The expected answer holds every line from the first line of the data below through the line containing "ATOM 2 C CA", exactly as written, and no other line.

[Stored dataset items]
Content starts
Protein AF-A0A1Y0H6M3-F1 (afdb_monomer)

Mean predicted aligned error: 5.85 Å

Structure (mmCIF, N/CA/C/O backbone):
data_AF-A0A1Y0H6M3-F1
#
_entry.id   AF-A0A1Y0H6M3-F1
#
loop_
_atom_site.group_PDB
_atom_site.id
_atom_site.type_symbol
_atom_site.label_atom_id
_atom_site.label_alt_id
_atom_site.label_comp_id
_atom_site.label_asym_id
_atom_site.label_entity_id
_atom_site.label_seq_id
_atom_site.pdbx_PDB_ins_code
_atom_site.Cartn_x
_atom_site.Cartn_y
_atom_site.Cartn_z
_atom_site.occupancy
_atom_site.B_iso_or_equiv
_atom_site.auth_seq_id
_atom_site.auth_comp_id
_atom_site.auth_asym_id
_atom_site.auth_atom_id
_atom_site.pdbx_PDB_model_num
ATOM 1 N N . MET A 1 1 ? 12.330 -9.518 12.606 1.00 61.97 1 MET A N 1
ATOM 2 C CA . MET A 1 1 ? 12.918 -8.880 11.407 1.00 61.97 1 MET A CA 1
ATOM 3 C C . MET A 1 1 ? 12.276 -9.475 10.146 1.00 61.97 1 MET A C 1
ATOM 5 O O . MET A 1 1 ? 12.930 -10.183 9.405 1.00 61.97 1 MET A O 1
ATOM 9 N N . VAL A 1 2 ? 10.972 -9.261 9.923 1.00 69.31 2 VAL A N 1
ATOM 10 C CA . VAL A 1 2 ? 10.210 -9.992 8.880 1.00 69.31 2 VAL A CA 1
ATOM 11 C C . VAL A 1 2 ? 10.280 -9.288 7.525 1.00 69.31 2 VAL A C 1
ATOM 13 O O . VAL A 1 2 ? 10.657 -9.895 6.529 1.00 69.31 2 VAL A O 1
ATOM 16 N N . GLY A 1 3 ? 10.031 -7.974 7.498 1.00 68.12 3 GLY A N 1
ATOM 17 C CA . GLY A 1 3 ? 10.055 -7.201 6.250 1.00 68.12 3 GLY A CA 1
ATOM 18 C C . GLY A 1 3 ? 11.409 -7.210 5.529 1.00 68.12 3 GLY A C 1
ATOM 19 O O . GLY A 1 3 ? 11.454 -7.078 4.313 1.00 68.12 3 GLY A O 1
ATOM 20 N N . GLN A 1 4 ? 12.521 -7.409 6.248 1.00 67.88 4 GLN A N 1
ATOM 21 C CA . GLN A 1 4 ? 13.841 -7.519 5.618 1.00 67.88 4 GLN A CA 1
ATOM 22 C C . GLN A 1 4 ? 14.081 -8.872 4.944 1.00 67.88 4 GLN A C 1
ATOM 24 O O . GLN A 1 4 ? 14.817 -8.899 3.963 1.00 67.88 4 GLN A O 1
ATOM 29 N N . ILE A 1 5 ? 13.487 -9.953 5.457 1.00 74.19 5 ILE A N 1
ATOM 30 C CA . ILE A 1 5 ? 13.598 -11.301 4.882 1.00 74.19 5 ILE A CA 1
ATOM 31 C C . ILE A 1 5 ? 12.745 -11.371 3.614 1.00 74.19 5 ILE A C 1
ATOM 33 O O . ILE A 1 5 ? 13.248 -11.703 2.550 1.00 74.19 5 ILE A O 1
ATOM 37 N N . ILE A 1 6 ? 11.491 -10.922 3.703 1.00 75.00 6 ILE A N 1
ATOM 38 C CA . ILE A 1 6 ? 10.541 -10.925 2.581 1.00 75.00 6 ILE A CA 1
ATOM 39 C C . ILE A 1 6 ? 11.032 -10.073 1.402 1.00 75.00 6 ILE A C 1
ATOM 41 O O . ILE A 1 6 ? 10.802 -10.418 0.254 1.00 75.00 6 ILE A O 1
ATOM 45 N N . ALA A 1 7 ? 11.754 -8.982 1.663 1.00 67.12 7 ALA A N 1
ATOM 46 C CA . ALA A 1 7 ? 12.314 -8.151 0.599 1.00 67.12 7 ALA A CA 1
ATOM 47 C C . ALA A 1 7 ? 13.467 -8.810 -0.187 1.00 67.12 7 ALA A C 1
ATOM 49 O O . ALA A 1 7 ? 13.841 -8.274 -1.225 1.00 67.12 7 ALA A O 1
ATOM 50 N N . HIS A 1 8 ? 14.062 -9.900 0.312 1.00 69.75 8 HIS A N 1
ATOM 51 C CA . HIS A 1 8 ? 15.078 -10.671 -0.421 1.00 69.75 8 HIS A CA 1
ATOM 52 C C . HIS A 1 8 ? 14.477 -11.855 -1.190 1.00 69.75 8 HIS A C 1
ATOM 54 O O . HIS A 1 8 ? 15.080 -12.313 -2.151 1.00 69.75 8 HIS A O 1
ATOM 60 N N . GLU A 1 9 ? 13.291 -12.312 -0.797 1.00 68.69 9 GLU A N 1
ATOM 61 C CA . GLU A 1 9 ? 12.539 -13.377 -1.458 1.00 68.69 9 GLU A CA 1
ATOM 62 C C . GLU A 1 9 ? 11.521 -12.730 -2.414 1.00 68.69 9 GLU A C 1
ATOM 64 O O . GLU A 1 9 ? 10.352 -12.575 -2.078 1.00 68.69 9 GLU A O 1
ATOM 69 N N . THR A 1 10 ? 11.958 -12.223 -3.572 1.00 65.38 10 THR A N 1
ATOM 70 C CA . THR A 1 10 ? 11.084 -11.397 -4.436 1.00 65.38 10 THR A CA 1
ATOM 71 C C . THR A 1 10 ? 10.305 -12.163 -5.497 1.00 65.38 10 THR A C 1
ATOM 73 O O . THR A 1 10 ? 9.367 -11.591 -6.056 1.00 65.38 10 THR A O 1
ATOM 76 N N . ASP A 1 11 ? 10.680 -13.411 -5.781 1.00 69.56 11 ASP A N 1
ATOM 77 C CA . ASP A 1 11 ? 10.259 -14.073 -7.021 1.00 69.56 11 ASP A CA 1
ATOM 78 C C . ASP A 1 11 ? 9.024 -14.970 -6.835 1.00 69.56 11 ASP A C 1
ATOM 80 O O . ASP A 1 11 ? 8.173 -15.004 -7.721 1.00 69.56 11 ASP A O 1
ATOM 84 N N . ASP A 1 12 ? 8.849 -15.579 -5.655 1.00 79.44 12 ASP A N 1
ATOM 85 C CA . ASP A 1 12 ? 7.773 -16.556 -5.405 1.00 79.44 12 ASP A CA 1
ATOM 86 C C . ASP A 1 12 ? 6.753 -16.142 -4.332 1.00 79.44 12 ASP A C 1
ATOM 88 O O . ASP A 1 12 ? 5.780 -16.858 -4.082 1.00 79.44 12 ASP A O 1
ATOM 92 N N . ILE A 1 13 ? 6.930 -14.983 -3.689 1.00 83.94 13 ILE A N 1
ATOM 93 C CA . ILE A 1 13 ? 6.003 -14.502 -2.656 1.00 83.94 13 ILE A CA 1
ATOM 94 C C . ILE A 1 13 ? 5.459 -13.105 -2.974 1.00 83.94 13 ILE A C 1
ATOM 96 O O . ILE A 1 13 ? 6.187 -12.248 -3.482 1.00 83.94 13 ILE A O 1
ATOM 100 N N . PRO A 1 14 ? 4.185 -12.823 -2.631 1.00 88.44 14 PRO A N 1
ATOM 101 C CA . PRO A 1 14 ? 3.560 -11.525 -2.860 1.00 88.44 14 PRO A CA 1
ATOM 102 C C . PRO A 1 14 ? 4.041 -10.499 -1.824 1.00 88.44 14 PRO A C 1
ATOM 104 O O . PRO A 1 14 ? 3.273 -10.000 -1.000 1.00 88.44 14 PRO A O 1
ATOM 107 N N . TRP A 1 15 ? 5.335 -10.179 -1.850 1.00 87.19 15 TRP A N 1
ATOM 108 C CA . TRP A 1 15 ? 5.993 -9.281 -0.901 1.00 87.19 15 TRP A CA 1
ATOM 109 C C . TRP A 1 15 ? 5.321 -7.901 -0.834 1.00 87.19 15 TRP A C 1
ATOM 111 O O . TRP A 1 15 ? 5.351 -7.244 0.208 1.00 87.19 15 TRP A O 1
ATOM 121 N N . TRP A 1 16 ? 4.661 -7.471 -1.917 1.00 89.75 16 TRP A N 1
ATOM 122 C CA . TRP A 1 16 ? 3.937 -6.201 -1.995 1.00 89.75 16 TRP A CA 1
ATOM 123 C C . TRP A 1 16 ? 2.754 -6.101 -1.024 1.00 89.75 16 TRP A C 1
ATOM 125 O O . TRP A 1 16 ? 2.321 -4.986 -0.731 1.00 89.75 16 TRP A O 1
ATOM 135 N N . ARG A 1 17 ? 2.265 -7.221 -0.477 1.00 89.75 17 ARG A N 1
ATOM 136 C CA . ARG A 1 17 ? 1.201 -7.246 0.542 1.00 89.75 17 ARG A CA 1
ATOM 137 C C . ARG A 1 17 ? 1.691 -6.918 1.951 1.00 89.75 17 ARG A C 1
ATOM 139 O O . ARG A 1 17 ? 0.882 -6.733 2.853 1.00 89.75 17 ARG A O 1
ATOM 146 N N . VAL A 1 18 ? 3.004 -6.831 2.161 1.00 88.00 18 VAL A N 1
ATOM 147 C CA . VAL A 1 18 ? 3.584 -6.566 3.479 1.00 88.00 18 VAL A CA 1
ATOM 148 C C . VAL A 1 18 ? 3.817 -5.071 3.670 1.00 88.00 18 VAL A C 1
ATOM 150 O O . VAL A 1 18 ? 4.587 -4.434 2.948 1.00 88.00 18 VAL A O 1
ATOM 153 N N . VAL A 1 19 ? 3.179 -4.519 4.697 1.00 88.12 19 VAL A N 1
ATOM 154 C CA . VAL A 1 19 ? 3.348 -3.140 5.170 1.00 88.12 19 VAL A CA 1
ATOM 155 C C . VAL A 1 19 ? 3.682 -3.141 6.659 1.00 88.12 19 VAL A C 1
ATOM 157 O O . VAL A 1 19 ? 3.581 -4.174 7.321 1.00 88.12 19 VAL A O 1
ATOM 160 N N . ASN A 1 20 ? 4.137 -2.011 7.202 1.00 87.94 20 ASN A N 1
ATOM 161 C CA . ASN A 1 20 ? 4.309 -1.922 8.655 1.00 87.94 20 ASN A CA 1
Content ends
◆ **TASK ANSWER**:
Protein AF-A0A1Y0H6M3-F1 (afdb_monomer)

Mean predicted aligned error: 5.85 Å

Structure (mmCIF, N/CA/C/O backbone):
data_AF-A0A1Y0H6M3-F1
#
_entry.id   AF-A0A1Y0H6M3-F1
#
loop_
_atom_site.group_PDB
_atom_site.id
_atom_site.type_symbol
_atom_site.label_atom_id
_atom_site.label_alt_id
_atom_site.label_comp_id
_atom_site.label_asym_id
_atom_site.label_entity_id
_atom_site.label_seq_id
_atom_site.pdbx_PDB_ins_code
_atom_site.Cartn_x
_atom_site.Cartn_y
_atom_site.Cartn_z
_atom_site.occupancy
_atom_site.B_iso_or_equiv
_atom_site.auth_seq_id
_atom_site.auth_comp_id
_atom_site.auth_asym_id
_atom_site.auth_atom_id
_atom_site.pdbx_PDB_model_num
ATOM 1 N N . MET A 1 1 ? 12.330 -9.518 12.606 1.00 61.97 1 MET A N 1
ATOM 2 C CA . MET A 1 1 ? 12.918 -8.880 11.407 1.00 61.97 1 MET A CA 1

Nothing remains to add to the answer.